I've been told more than once that I am like a cat.
I see it. I know what they mean. There are quite a few things about me that are cat-like, but a couple of my characteristics are routines and schedules.
I used to be much more into them than I am now, but I still love a routine.
I have this schedule in my head, and I don't know where it came from, but I need to stick to it in order to feel normal. Breakfast at 9 a.m., lunch at 12:30 or 1, afternoon snack at 4 p.m. and dinner at 6 or 6:30. (Although in the summer the dinner usually happens closer to 7 p.m.)
So when my day gets started late, and breakfast is consumed close to time for lunch, and lunch gets pushed late, to like, almost 3 p.m., and then the afternoon snack which is supposed to be at 4 gets pushed to, say, 5:30 and then I'm not hungry for dinner at 6, but that's when I'm supposed to eat dinner, I get a little out of sorts.
I hate to not eat the snack, because I really NEED the snack. It's what gets me through 'til dinner. But then I'm not hungry for dinner, and neither is Sean, because he can literally eat a couple of bites of something and not be hungry for hours.

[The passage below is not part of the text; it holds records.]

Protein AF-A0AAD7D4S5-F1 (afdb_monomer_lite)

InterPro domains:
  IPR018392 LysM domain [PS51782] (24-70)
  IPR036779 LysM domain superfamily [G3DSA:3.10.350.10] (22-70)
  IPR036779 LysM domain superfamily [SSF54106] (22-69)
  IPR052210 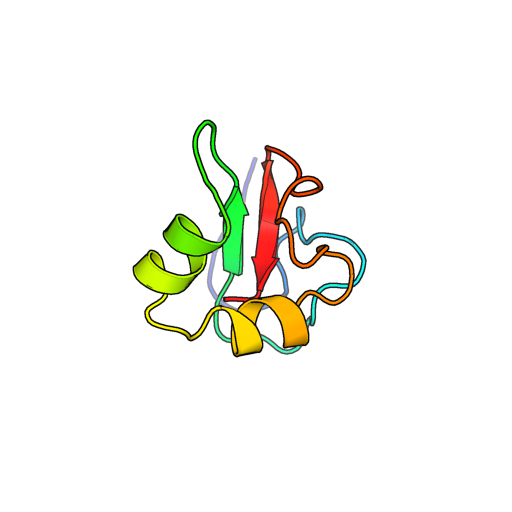Secreted LysM effector LysM1-like [PTHR34997] (5-66)

Sequence (70 aa):
SSNSTGAGGPPVNLAAGSLSICTAYHTVASGNTCASMDAGARIALADFLRWNPEINVDCTNVQLGAAYYV

Organism: Mycena rosella (NCBI:txid1033263)

Structure (mmCIF, N/CA/C/O backbone):
data_AF-A0AAD7D4S5-F1
#
_entry.id   AF-A0AAD7D4S5-F1
#
loop_
_atom_site.group_PDB
_atom_site.id
_atom_site.type_symbol
_atom_site.label_atom_id
_atom_site.label_alt_id
_atom_site.label_comp_id
_atom_site.label_asym_id
_atom_site.label_entity_id
_atom_site.label_seq_id
_atom_site.pdbx_PDB_ins_code
_atom_site.Cartn_x
_atom_site.Cartn_y
_atom_site.Cartn_z
_atom_site.occupancy
_atom_site.B_iso_or_equiv
_atom_site.auth_seq_id
_atom_site.auth_comp_id
_atom_site.auth_asym_id
_atom_site.auth_atom_id
_atom_site.pdbx_PDB_model_num
ATOM 1 N N . SER A 1 1 ? 17.530 17.901 10.343 1.00 41.78 1 SER A N 1
ATOM 2 C CA . SER A 1 1 ? 17.405 16.550 9.758 1.00 41.78 1 SER A CA 1
ATOM 3 C C . SER A 1 1 ? 16.077 16.535 9.021 1.00 41.78 1 SER A C 1
ATOM 5 O O . SER A 1 1 ? 15.077 16.752 9.680 1.00 41.78 1 SER A O 1
ATOM 7 N N . SER A 1 2 ? 15.985 16.545 7.691 1.00 45.75 2 SER A N 1
ATOM 8 C CA . SER A 1 2 ? 16.583 15.587 6.755 1.00 45.75 2 SER A CA 1
ATOM 9 C C . SER A 1 2 ? 16.763 16.220 5.364 1.00 45.75 2 SER A C 1
ATOM 11 O O . SER A 1 2 ? 15.858 16.869 4.850 1.00 45.75 2 SER A O 1
ATOM 13 N N . ASN A 1 3 ? 17.951 16.015 4.798 1.00 47.69 3 ASN A N 1
ATOM 14 C CA . ASN A 1 3 ? 18.411 16.343 3.444 1.00 47.69 3 ASN A CA 1
ATOM 15 C C . ASN A 1 3 ? 17.858 15.251 2.492 1.00 47.69 3 ASN A C 1
ATOM 17 O O . ASN A 1 3 ? 18.093 14.077 2.752 1.00 47.69 3 ASN A O 1
ATOM 21 N N . SER A 1 4 ? 16.898 15.529 1.604 1.00 48.75 4 SER A N 1
ATOM 22 C CA . SER A 1 4 ? 17.037 16.060 0.234 1.00 48.75 4 SER A CA 1
ATOM 23 C C . SER A 1 4 ? 16.937 14.976 -0.859 1.00 48.75 4 SER A C 1
ATOM 25 O O . SER A 1 4 ? 17.706 14.022 -0.872 1.00 48.75 4 SER A O 1
ATOM 27 N N . THR A 1 5 ? 16.044 15.237 -1.822 1.00 51.22 5 THR A N 1
ATOM 28 C CA . THR A 1 5 ? 16.207 15.041 -3.281 1.00 51.22 5 THR A CA 1
ATOM 29 C C . THR A 1 5 ? 16.550 13.652 -3.843 1.00 51.22 5 THR A C 1
ATOM 31 O O . THR A 1 5 ? 17.701 13.238 -3.867 1.00 51.22 5 THR A O 1
ATOM 34 N N . GLY A 1 6 ? 15.559 13.038 -4.502 1.00 53.03 6 GLY A N 1
ATOM 35 C CA . GLY A 1 6 ? 15.639 12.803 -5.952 1.00 53.03 6 GLY A CA 1
ATOM 36 C C . GLY A 1 6 ? 16.804 11.968 -6.492 1.00 53.03 6 GLY A C 1
ATOM 37 O O . GLY A 1 6 ? 17.499 12.436 -7.383 1.00 53.03 6 GLY A O 1
ATOM 38 N N . ALA A 1 7 ? 16.973 10.740 -5.998 1.00 50.41 7 ALA A N 1
ATOM 39 C CA . ALA A 1 7 ? 17.593 9.615 -6.719 1.00 50.41 7 ALA A CA 1
ATOM 40 C C . ALA A 1 7 ? 17.159 8.273 -6.083 1.00 50.41 7 ALA A C 1
ATOM 42 O O . ALA A 1 7 ? 17.973 7.448 -5.690 1.00 50.41 7 ALA A O 1
ATOM 43 N N . GLY A 1 8 ? 15.838 8.134 -5.910 1.00 53.94 8 GLY A N 1
ATOM 44 C CA . GLY A 1 8 ? 15.038 6.904 -5.966 1.00 53.94 8 GLY A CA 1
ATOM 45 C C . GLY A 1 8 ? 15.421 5.655 -5.171 1.00 53.94 8 GLY A C 1
ATOM 46 O O . GLY A 1 8 ? 14.984 4.590 -5.576 1.00 53.94 8 GLY A O 1
ATOM 47 N N . GLY A 1 9 ? 16.215 5.710 -4.104 1.00 63.44 9 GLY A N 1
ATOM 48 C CA . GLY A 1 9 ? 16.347 4.563 -3.196 1.00 63.44 9 GLY A CA 1
ATOM 49 C C . GLY A 1 9 ? 15.055 4.319 -2.395 1.00 63.44 9 GLY A C 1
ATOM 50 O O . GLY A 1 9 ? 14.268 5.256 -2.227 1.00 63.44 9 GLY A O 1
ATOM 51 N N . PRO A 1 10 ? 14.817 3.095 -1.889 1.00 71.62 10 PRO A N 1
ATOM 52 C CA . PRO A 1 10 ? 13.721 2.847 -0.959 1.00 71.62 10 PRO A CA 1
ATOM 53 C C . PRO A 1 10 ? 13.796 3.783 0.260 1.00 71.62 10 PRO A C 1
ATOM 55 O O . PRO A 1 10 ? 14.897 4.149 0.690 1.00 71.62 10 PRO A O 1
ATOM 58 N N . PR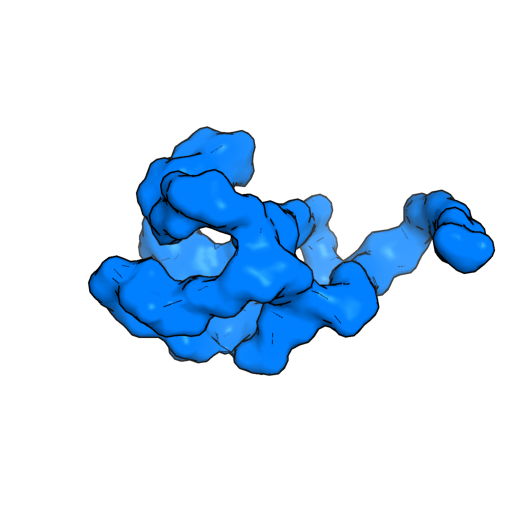O A 1 11 ? 12.648 4.195 0.826 1.00 79.81 11 PRO A N 1
ATOM 59 C CA . PRO A 1 11 ? 12.626 5.071 1.985 1.00 79.81 11 PRO A CA 1
ATOM 60 C C . PRO A 1 11 ? 13.260 4.383 3.202 1.00 79.81 11 PRO A C 1
ATOM 62 O O . PRO A 1 11 ? 13.239 3.162 3.333 1.00 79.81 11 PRO A O 1
ATOM 65 N N . VAL A 1 12 ? 13.801 5.172 4.134 1.00 84.38 12 VAL A N 1
ATOM 66 C CA . VAL A 1 12 ? 14.464 4.644 5.347 1.00 84.38 12 VAL A CA 1
ATOM 67 C C . VAL A 1 12 ? 13.525 3.847 6.255 1.00 84.38 12 VAL A C 1
ATOM 69 O O . VAL A 1 12 ? 13.982 3.054 7.069 1.00 84.38 12 VAL A O 1
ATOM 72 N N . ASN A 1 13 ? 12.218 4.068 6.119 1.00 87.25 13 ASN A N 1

And that is what is happening right now. And now I'm waiting to fix dinner so Sean will eat, but I feel like I need just a little something.
This whole day has been weird. At about noon I just threw in the towel and embraced the fact that this was going to be a throw away day. The only saving grace was Sean's math teacher, who managed to get him through several math operations today, including some algebra and fractions.